Segment Start: Information
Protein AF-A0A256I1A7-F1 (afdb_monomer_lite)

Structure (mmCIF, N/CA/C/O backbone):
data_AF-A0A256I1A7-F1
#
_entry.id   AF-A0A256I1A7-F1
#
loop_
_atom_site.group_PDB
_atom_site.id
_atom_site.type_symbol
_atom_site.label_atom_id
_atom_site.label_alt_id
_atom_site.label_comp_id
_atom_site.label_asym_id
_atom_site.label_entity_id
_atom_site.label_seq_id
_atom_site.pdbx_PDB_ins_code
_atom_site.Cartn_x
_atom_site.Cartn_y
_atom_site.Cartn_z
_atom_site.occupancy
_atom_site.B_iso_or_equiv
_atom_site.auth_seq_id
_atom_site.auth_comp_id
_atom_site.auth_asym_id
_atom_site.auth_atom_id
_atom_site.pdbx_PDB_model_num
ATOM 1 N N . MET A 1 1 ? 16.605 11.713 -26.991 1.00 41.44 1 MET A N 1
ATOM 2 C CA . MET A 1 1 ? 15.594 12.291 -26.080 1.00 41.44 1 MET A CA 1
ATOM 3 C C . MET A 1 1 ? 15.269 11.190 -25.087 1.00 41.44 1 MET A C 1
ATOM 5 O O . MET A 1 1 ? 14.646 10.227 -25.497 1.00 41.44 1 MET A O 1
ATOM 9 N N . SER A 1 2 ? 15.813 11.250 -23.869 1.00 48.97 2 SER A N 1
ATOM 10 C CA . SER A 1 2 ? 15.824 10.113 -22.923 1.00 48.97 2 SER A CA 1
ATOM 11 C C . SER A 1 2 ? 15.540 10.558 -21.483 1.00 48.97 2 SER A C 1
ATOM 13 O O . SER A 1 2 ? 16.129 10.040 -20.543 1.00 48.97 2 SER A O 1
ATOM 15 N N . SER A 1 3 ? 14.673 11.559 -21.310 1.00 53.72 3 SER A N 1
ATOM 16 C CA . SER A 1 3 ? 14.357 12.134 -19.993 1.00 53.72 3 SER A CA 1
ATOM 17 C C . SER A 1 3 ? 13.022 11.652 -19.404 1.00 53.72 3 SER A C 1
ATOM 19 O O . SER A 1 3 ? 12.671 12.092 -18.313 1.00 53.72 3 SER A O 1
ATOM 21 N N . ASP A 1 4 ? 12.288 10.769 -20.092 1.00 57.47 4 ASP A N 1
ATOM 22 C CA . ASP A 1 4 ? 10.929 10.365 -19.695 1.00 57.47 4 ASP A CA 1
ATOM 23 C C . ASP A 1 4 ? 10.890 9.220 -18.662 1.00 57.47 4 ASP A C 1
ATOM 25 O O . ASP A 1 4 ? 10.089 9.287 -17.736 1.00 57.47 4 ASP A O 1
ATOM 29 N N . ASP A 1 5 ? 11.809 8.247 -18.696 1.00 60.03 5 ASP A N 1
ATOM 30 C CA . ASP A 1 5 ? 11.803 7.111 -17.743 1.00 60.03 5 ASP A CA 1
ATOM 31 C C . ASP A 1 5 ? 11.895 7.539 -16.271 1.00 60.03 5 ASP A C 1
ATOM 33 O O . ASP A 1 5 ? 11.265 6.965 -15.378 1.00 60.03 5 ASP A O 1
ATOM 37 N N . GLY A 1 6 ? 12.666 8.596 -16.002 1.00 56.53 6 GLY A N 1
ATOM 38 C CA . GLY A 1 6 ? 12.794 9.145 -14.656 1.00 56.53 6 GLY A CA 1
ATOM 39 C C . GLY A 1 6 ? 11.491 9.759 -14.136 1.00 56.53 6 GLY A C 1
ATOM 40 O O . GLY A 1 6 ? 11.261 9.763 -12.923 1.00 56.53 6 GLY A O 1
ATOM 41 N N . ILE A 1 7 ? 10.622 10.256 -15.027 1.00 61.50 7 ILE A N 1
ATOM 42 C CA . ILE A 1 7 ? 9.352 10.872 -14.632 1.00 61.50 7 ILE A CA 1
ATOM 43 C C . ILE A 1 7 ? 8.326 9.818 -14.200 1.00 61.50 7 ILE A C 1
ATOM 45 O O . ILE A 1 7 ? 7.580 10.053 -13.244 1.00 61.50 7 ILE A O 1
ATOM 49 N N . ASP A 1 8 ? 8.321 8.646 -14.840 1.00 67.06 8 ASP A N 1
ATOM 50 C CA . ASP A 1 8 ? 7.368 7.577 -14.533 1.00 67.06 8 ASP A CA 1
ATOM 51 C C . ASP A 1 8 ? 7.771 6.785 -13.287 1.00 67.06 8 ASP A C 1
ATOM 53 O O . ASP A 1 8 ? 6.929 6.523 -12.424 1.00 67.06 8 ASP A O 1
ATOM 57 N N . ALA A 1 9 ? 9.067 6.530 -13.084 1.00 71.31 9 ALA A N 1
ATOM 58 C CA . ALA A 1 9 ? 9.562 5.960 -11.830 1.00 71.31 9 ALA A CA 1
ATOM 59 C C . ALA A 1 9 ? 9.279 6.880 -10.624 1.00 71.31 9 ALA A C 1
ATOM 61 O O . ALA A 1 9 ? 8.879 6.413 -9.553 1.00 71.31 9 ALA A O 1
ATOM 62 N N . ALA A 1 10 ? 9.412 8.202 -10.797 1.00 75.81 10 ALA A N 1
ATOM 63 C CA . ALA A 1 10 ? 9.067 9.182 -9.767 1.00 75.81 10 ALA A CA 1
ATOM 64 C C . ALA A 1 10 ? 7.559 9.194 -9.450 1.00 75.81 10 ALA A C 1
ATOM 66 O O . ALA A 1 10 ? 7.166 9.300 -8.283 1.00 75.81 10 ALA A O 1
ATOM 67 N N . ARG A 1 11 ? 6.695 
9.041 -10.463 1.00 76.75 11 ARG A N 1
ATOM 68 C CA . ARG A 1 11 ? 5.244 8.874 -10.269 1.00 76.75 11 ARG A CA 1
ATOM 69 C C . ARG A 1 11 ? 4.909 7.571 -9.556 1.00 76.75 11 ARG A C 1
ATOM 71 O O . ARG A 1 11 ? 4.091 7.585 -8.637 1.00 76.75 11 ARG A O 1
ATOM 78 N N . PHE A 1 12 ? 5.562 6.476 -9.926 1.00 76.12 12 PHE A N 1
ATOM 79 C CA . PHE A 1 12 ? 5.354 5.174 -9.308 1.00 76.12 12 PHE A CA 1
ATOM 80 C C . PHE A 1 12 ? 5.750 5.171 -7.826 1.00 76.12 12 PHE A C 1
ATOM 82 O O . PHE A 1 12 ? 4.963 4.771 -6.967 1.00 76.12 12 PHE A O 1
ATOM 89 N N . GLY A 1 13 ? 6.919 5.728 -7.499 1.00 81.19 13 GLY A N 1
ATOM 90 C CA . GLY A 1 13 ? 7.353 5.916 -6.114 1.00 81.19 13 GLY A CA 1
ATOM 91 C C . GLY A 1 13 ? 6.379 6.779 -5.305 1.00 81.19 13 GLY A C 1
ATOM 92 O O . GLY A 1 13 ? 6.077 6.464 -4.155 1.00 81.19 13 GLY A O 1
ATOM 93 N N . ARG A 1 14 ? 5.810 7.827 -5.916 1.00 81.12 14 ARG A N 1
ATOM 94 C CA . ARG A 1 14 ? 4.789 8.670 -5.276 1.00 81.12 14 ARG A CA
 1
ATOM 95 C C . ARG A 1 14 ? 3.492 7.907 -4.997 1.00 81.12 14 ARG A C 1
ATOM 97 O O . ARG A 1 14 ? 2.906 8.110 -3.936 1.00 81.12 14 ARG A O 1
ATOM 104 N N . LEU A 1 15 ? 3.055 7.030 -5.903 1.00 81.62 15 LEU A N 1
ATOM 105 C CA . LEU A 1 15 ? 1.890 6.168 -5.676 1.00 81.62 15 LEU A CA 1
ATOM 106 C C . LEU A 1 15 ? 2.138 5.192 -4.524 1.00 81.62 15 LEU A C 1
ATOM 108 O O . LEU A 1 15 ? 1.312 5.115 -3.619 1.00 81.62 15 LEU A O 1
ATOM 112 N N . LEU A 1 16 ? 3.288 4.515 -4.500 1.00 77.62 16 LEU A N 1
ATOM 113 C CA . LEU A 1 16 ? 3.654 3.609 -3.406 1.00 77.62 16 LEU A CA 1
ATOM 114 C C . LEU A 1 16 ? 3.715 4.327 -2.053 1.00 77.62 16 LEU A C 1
Segment End: Information
> _What the exercise asks_:
Please output exactly the lines between the one holding "ATOM 38 C CA" and the one holding "ATOM 42 C CA" in the records above, inclusive, and nothing more.

> _Output of the task_:
ATOM 38 C CA . GLY A 1 6 ? 12.794 9.145 -14.656 1.00 56.53 6 GLY A CA 1
ATOM 39 C C . GLY A 1 6 ? 11.491 9.759 -14.136 1.00 56.53 6 GLY A C 1
ATOM 40 O O . GLY A 1 6 ? 11.261 9.763 -12.923 1.00 56.53 6 GLY A O 1
ATOM 41 N N . ILE A 1 7 ? 10.622 10.256 -15.027 1.00 61.50 7 ILE A N 1
ATOM 42 C CA . ILE A 1 7 ? 9.352 10.872 -14.632 1.00 61.50 7 ILE A CA 1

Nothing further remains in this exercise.